[WHAT YOU HAVE TO DO] Under this line sits a listing. Repeat exactly and only its lines from the one holding "ATOM 77 N N" through the one holding "ATOM 105 C CA"; skip pictures.

[SOURCE DATA]
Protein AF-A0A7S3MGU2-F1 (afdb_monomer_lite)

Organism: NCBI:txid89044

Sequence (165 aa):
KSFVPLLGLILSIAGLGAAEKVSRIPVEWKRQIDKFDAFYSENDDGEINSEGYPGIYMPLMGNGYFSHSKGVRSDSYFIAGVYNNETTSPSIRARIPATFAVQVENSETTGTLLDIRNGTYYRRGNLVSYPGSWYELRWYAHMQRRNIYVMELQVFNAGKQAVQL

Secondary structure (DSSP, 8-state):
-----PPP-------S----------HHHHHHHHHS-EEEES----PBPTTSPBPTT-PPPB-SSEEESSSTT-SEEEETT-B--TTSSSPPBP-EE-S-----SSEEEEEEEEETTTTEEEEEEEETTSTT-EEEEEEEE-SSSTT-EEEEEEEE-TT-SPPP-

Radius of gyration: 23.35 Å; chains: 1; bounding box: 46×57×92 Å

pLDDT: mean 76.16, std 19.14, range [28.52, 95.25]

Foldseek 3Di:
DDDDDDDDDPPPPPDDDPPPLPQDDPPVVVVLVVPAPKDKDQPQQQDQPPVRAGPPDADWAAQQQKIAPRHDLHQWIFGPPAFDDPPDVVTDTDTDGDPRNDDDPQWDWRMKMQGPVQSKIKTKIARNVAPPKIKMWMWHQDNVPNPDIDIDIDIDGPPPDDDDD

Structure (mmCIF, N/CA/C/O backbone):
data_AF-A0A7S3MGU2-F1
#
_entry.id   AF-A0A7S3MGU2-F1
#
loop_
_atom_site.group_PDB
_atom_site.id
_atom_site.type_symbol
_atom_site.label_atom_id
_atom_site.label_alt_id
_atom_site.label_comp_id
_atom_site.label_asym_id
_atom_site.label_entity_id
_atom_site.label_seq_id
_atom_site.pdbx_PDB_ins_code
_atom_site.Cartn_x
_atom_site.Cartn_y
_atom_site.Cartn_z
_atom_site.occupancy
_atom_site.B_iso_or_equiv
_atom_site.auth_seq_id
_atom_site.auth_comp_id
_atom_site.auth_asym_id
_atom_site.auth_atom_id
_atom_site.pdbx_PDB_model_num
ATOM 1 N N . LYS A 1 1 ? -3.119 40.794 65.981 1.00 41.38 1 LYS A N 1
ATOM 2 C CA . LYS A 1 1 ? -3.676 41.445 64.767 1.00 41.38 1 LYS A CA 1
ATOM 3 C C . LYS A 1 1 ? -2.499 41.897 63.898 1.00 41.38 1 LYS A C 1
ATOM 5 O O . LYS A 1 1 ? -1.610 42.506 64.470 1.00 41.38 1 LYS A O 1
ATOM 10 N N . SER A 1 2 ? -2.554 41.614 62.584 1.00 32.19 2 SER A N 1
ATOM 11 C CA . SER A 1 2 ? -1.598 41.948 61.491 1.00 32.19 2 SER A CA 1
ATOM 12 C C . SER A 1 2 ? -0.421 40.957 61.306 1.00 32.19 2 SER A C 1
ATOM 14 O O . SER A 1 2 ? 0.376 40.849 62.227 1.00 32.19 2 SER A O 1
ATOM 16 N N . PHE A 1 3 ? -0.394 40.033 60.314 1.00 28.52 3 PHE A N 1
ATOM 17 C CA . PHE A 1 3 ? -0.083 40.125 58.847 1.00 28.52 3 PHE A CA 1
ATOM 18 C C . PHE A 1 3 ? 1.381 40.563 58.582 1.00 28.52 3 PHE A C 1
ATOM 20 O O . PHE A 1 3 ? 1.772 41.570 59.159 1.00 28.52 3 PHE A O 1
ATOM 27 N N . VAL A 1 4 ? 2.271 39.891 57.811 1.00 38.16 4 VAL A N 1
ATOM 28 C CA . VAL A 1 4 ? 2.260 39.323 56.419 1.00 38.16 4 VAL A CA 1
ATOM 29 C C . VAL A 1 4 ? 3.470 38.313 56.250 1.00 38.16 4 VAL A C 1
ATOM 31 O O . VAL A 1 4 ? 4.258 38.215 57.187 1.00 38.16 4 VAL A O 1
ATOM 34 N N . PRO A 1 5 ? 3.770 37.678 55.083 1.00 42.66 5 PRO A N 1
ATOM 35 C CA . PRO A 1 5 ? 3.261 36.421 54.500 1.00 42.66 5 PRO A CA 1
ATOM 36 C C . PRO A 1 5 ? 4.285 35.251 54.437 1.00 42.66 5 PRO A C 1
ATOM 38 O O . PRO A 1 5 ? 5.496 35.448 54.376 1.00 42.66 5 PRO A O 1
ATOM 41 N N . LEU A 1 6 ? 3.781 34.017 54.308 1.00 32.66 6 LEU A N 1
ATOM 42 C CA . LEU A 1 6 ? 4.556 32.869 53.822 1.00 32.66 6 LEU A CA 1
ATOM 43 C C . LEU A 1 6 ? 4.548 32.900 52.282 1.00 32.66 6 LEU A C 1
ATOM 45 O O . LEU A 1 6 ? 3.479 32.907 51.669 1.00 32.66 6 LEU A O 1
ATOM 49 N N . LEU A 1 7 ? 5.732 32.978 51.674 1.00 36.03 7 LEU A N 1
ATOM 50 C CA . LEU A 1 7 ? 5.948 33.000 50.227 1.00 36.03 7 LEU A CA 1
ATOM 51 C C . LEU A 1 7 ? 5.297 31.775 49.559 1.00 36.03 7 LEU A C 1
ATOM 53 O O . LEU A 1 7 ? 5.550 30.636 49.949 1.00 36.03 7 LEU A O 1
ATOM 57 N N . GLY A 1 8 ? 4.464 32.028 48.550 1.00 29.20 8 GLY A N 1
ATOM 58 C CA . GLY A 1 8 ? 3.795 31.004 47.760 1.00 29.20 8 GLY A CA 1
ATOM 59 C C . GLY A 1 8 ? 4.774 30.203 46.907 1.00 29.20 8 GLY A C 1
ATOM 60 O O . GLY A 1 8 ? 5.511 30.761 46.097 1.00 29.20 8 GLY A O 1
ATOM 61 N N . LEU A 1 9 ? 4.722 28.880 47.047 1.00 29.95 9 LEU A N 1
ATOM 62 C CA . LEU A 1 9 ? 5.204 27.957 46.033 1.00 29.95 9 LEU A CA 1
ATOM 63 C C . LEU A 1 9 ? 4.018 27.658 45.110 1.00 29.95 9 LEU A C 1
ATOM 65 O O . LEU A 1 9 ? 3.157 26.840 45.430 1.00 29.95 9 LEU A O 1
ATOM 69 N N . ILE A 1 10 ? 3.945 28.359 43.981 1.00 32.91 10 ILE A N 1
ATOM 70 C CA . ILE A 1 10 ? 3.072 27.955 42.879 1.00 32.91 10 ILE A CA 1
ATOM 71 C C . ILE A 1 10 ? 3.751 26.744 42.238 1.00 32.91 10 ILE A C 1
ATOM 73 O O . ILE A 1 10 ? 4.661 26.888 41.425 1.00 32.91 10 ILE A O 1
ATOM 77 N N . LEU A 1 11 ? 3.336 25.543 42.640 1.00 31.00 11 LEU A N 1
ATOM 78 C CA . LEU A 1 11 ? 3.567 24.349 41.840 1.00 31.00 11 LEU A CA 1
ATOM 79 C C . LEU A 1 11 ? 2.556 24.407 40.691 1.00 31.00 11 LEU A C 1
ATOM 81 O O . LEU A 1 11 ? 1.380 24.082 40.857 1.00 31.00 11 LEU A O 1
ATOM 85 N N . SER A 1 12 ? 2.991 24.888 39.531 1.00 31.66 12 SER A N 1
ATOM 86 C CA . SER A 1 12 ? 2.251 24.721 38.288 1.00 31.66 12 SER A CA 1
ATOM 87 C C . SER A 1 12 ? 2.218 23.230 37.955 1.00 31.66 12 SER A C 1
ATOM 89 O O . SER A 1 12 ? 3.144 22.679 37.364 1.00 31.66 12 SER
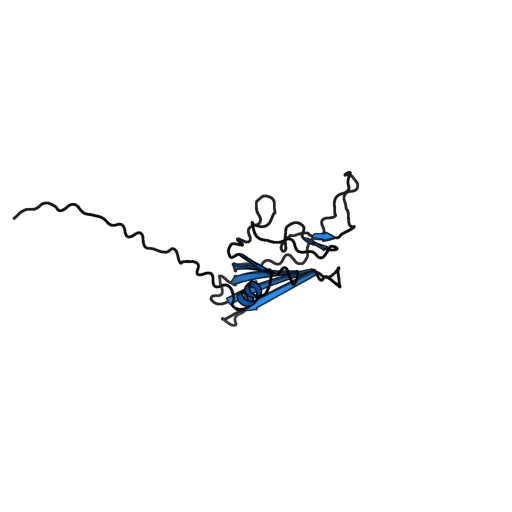 A O 1
ATOM 91 N N . ILE A 1 13 ? 1.137 22.558 38.352 1.00 37.75 13 ILE A N 1
ATOM 92 C CA . ILE A 1 13 ? 0.775 21.252 37.806 1.00 37.75 13 ILE A CA 1
ATOM 93 C C . ILE A 1 13 ? 0.391 21.506 36.346 1.00 37.75 13 ILE A C 1
ATOM 95 O O . ILE A 1 13 ? -0.751 21.824 36.024 1.00 37.75 13 ILE A O 1
ATOM 99 N N . ALA A 1 14 ? 1.384 21.431 35.461 1.00 33.06 14 ALA A N 1
ATOM 100 C CA . ALA A 1 14 ? 1.187 21.294 34.029 1.00 33.06 14 ALA A CA 1
ATOM 101 C C . ALA A 1 14 ? 0.583 19.907 33.778 1.00 33.06 14 ALA A C 1
ATOM 103 O O . ALA A 1 14 ? 1.278 18.937 33.498 1.00 33.06 14 ALA A O 1
ATOM 104 N N . GLY A 1 15 ? -0.725 19.802 33.967 1.00 38.81 15 GLY A N 1
ATOM 105 C CA . GLY A 1 15 ? -1.495 18.619 33.642 1.00 38.81 15 GLY A CA 1
ATOM 106 C C . GLY A 1 15 ? -2.719 19.041 32.863 1.00 38.81 15 GLY A C 1
ATOM 107 O O . GLY A 1 15 ? -3.722 19.375 33.475 1.00 38.81 15 GLY A O 1
ATOM 108 N N . LEU A 1 16 ? -2.636 19.027 31.532 1.00 33.62 16 LEU A N 1
ATOM 109 C CA . LEU A 1 16 ? -3.804 18.899 30.661 1.00 33.62 16 LEU A CA 1
ATOM 110 C C . LEU A 1 16 ? -3.361 18.482 29.251 1.00 33.62 16 LEU A C 1
ATOM 112 O O . LEU A 1 16 ? -2.970 19.305 28.432 1.00 33.62 16 LEU A O 1
ATOM 116 N N . GLY A 1 17 ? -3.470 17.178 28.985 1.00 32.22 17 GLY A N 1
ATOM 117 C CA . GLY A 1 17 ? -3.909 16.701 27.676 1.00 32.22 17 GLY A CA 1
ATOM 118 C C . GLY A 1 17 ? -2.850 16.390 26.622 1.00 32.22 17 GLY A C 1
ATOM 119 O O . GLY A 1 17 ? -3.049 16.748 25.469 1.00 32.22 17 GLY A O 1
ATOM 120 N N . ALA A 1 18 ? -1.801 15.634 26.944 1.00 34.16 18 ALA A N 1
ATOM 121 C CA . ALA A 1 18 ? -1.339 14.659 25.959 1.00 34.16 18 ALA A CA 1
ATOM 122 C C . ALA A 1 18 ? -2.194 13.411 26.187 1.00 34.16 18 ALA A C 1
ATOM 124 O O . ALA A 1 18 ? -1.939 12.646 27.115 1.00 34.16 18 ALA A O 1
ATOM 125 N N . ALA A 1 19 ? -3.270 13.250 25.412 1.00 38.25 19 ALA A N 1
ATOM 126 C CA . ALA A 1 19 ? -3.852 11.927 25.259 1.00 38.25 19 ALA A CA 1
ATOM 127 C C . ALA A 1 19 ? -2.713 11.059 24.726 1.00 38.25 19 ALA A C 1
ATOM 129 O O . ALA A 1 19 ? -2.279 11.240 23.590 1.00 38.25 19 ALA A O 1
ATOM 130 N N . GLU A 1 20 ? -2.150 10.218 25.590 1.00 36.00 20 GLU A N 1
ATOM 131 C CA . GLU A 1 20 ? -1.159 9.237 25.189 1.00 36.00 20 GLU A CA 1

[RESULT OF THIS TASK]
ATOM 77 N N . LEU A 1 11 ? 3.336 25.543 42.640 1.00 31.00 11 LEU A N 1
ATOM 78 C CA . LEU A 1 11 ? 3.567 24.349 41.840 1.00 31.00 11 LEU A CA 1
ATOM 79 C C . LEU A 1 11 ? 2.556 24.407 40.691 1.00 31.00 11 LEU A C 1
ATOM 81 O O . LEU A 1 11 ? 1.380 24.082 40.857 1.00 31.00 11 LEU A O 1
ATOM 85 N N . SER A 1 12 ? 2.991 24.888 39.531 1.00 31.66 12 SER A N 1
ATOM 86 C CA . SER A 1 12 ? 2.251 24.721 38.288 1.00 31.66 12 SER A CA 1
ATOM 87 C C . SER A 1 12 ? 2.218 23.230 37.955 1.00 31.66 12 SER A C 1
ATOM 89 O O . SER A 1 12 ? 3.144 22.679 37.364 1.00 31.66 12 SER
 A O 1
ATOM 91 N N . ILE A 1 13 ? 1.137 22.558 38.352 1.00 37.75 13 ILE A N 1
ATOM 92 C CA . ILE A 1 13 ? 0.775 21.252 37.806 1.00 37.75 13 ILE A CA 1
ATOM 93 C C . ILE A 1 13 ? 0.391 21.506 36.346 1.00 37.75 13 ILE A C 1
ATOM 95 O O . ILE A 1 13 ? -0.751 21.824 36.024 1.00 37.75 13 ILE A O 1
ATOM 99 N N . ALA A 1 14 ? 1.384 21.431 35.461 1.00 33.06 14 ALA A N 1
ATOM 100 C CA . ALA A 1 14 ? 1.187 21.294 34.029 1.00 33.06 14 ALA A CA 1
ATOM 101 C C . ALA A 1 14 ? 0.583 19.907 33.778 1.00 33.06 14 ALA A C 1
ATOM 103 O O . ALA A 1 14 ? 1.278 18.937 33.498 1.00 33.06 14 ALA A O 1
ATOM 104 N N . GLY A 1 15 ? -0.725 19.802 33.967 1.00 38.81 15 GLY A N 1
ATOM 105 C CA . GLY A 1 15 ? -1.495 18.619 33.642 1.00 38.81 15 GLY A CA 1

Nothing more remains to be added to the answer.